Mr. Brown said he believes there are “at least three other similar cemeteries” that have yet to be discovered in Sugarland and the adjacent Missouri City, Texas.
He described how the crimes committed by the convicts ranged from murder to jaywalking, with both receiving several years of hard labor. The true goals of the convict-leasing systems, he said, which were owned and run by private companies: “Their only incentive was to produce sugar. The more they spent on food, better housing, medical care, etc. the less profit they made. There was little to no investigation of deaths from over work, mistreatment, lack of food, so they could do pretty much as they pleased as long as they made a profit and paid the state for their lease.”
Message from the FBISD board
In November 2018, a judge denied FBISD permission to relocate the remains to the Old Imperial Farm cemetery a half mile away from the burial site.
“This find is very different from any other …… Families and communities are affected by this. You came here for permission (to build the school), I’m not going to give you permission,” said Judge James Shoemaker, according to a court transcript.

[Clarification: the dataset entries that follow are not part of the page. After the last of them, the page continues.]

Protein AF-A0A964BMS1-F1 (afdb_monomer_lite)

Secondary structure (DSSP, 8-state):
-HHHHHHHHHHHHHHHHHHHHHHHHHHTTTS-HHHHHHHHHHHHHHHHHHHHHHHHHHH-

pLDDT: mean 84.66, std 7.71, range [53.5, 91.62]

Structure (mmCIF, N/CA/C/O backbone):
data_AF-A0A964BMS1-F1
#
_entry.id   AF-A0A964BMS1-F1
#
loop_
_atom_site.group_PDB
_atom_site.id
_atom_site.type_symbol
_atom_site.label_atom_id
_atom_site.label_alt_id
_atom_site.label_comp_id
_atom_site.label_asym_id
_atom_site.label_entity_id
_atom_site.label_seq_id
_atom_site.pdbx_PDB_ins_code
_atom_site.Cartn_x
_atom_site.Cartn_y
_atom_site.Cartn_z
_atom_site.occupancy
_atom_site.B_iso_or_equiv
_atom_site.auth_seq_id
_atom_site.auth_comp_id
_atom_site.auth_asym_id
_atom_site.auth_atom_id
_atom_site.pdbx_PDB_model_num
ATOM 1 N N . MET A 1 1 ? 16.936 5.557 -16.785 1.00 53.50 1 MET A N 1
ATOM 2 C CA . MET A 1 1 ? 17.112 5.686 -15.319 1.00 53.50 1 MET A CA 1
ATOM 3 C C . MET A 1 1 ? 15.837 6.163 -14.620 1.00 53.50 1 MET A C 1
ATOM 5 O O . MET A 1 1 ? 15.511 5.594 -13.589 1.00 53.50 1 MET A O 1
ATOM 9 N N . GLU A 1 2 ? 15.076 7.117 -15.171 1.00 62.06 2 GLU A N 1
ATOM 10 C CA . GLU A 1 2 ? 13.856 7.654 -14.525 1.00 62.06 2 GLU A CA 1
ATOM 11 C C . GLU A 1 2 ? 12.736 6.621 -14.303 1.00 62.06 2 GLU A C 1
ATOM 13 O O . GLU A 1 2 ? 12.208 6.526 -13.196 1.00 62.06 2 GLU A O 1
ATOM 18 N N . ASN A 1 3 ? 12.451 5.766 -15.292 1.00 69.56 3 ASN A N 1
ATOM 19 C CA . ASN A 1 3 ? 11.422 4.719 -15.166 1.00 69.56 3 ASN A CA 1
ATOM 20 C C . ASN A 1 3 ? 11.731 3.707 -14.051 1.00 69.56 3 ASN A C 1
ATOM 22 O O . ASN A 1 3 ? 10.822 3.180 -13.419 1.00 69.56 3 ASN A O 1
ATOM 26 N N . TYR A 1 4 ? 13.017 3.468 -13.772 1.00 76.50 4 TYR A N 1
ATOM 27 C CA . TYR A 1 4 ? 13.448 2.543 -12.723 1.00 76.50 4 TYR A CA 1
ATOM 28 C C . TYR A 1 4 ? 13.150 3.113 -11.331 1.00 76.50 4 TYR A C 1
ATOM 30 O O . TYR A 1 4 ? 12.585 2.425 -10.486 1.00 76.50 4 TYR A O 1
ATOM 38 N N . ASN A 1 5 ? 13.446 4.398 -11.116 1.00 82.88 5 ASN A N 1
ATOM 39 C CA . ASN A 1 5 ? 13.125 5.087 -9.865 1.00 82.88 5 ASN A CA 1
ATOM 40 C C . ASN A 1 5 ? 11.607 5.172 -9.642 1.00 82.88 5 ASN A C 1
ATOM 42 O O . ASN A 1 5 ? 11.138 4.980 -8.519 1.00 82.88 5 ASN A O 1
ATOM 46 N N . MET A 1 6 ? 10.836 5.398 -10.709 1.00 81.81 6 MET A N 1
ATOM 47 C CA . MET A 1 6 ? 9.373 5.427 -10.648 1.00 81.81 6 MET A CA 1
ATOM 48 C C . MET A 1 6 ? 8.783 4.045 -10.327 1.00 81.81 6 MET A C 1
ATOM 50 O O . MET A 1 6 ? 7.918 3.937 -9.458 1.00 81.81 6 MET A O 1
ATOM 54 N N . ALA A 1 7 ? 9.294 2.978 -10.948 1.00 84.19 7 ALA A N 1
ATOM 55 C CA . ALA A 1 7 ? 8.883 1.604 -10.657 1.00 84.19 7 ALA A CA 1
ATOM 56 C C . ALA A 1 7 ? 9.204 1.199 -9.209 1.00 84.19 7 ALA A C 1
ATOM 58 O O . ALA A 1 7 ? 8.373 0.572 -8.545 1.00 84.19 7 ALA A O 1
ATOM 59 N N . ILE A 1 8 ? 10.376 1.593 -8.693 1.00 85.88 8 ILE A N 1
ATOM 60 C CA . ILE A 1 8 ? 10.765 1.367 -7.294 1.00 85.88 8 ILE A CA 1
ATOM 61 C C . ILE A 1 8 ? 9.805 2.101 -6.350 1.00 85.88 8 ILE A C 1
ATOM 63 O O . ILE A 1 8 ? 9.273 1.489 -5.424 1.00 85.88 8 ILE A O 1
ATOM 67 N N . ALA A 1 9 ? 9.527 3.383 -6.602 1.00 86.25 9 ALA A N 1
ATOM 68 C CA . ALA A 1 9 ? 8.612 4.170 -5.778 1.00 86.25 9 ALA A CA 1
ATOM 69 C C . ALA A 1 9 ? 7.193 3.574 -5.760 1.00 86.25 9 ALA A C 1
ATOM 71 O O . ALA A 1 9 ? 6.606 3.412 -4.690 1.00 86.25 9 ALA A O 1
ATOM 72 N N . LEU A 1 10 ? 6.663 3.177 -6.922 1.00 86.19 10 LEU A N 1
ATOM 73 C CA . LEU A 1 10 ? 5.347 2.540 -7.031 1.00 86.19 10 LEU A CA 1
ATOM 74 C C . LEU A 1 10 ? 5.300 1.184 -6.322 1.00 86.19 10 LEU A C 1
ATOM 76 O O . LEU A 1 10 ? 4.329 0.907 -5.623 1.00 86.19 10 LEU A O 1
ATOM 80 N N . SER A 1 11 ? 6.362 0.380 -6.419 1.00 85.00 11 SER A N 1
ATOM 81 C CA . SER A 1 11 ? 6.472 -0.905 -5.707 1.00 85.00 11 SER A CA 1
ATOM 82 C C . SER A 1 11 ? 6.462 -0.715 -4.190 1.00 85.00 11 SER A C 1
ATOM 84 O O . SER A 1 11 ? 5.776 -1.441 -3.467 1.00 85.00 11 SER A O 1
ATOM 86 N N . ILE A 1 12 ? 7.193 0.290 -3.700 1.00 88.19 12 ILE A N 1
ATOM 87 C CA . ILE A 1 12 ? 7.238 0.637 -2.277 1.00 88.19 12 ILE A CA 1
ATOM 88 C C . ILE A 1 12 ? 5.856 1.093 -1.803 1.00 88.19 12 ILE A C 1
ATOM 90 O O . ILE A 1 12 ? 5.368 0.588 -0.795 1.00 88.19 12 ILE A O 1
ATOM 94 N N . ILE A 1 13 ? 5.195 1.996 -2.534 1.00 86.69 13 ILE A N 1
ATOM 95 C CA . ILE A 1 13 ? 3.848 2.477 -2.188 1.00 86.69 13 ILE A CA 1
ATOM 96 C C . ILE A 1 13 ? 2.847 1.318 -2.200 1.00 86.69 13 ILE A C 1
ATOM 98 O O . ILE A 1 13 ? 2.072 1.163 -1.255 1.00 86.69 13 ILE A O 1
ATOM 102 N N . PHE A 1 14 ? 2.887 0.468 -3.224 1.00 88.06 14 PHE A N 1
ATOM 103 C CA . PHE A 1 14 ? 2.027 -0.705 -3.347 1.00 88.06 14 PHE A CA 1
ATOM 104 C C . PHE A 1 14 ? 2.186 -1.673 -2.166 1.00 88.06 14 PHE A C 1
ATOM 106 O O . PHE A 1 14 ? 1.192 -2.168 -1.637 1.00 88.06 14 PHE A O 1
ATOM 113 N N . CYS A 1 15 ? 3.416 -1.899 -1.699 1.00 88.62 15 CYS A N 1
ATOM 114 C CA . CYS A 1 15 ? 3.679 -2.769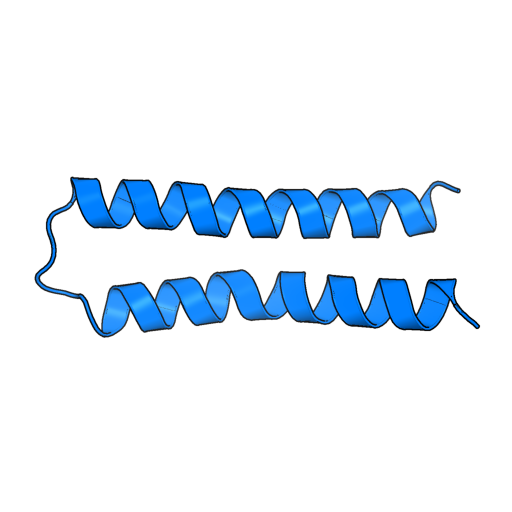 -0.553 1.00 88.62 15 CYS A CA 1
ATOM 115 C C . CYS A 1 15 ? 3.324 -2.098 0.790 1.00 88.62 15 CYS A C 1
ATOM 117 O O . CYS A 1 15 ? 2.724 -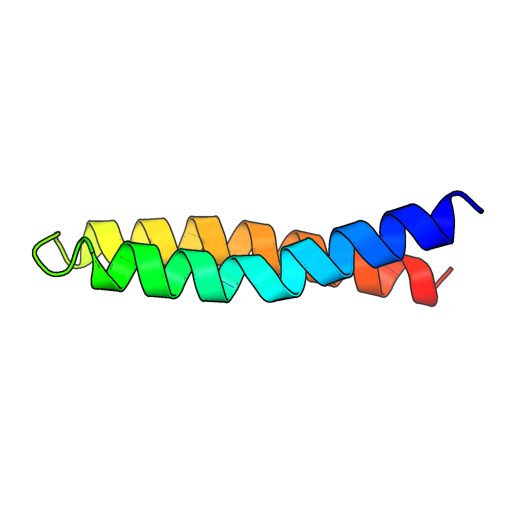2.721 1.665 1.00 88.62 15 CYS A O 1
ATOM 119 N N . LEU A 1 16 ? 3.632 -0.807 0.955 1.00 89.31 16 LEU A N 1
ATOM 120 C CA . LEU A 1 16 ? 3.423 -0.081 2.213 1.00 89.31 16 LEU A CA 1
ATOM 121 C C . LEU A 1 16 ? 1.962 0.282 2.480 1.00 89.31 16 LEU A C 1
ATOM 123 O O . LEU A 1 16 ? 1.554 0.320 3.638 1.00 89.31 16 LEU A O 1
ATOM 127 N N . THR A 1 17 ? 1.163 0.547 1.447 1.00 89.69 17 THR A N 1
ATOM 128 C CA . THR A 1 17 ? -0.238 0.975 1.606 1.00 89.69 17 THR A CA 1
ATOM 129 C C . THR A 1 17 ? -1.088 -0.011 2.428 1.00 89.69 17 THR A C 1
ATOM 131 O O . THR A 1 17 ? -1.733 0.438 3.381 1.00 89.69 17 THR A O 1
ATOM 134 N N . PRO A 1 18 ? -1.087 -1.337 2.164 1.00 87.00 18 PRO A N 1
ATOM 135 C CA . PRO A 1 18 ? -1.830 -2.290 2.991 1.00 87.00 18 PRO A CA 1
ATOM 136 C C . PRO A 1 18 ? -1.245 -2.435 4.403 1.00 87.00 18 PRO A C 1
ATOM 138 O O . PRO A 1 18 ? -2.004 -2.612 5.355 1.00 87.00 18 PRO A O 1
ATOM 141 N N . ILE A 1 19 ? 0.077 -2.306 4.566 1.00 90.50 19 ILE A N 1
ATOM 142 C CA . ILE A 1 19 ? 0.744 -2.366 5.878 1.00 90.50 19 ILE A CA 1
ATOM 143 C C . ILE A 1 19 ? 0.309 -1.179 6.746 1.00 90.50 19 ILE A C 1
ATOM 145 O O . ILE A 1 19 ? -0.131 -1.362 7.881 1.00 90.50 19 ILE A O 1
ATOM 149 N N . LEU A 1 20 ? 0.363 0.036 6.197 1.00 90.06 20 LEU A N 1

However, a 2019 Houston Chronicle article, “Protesters rally against Fort Bend ISD’s plans to move skeletal remains of Sugar Land 95,” reported that FBISD resumed construction on the campus and has begun accepting applications and on Feb. 22, the FBISD board of trustees voted unanimously to find an alternate site for the FBISD facility to memorialize the bodies despite the construction progress made already made on the burial site.
Jason Burdine, the president of the board released a press statement pertaining to the decision of relocating the facility: “Fort Bend ISD agrees that the Sugar Land 95 need to be memorialized at the site of discovery…We are hopeful and optimistic that by working together with the county these bodies can be interred so they can rest in peace.”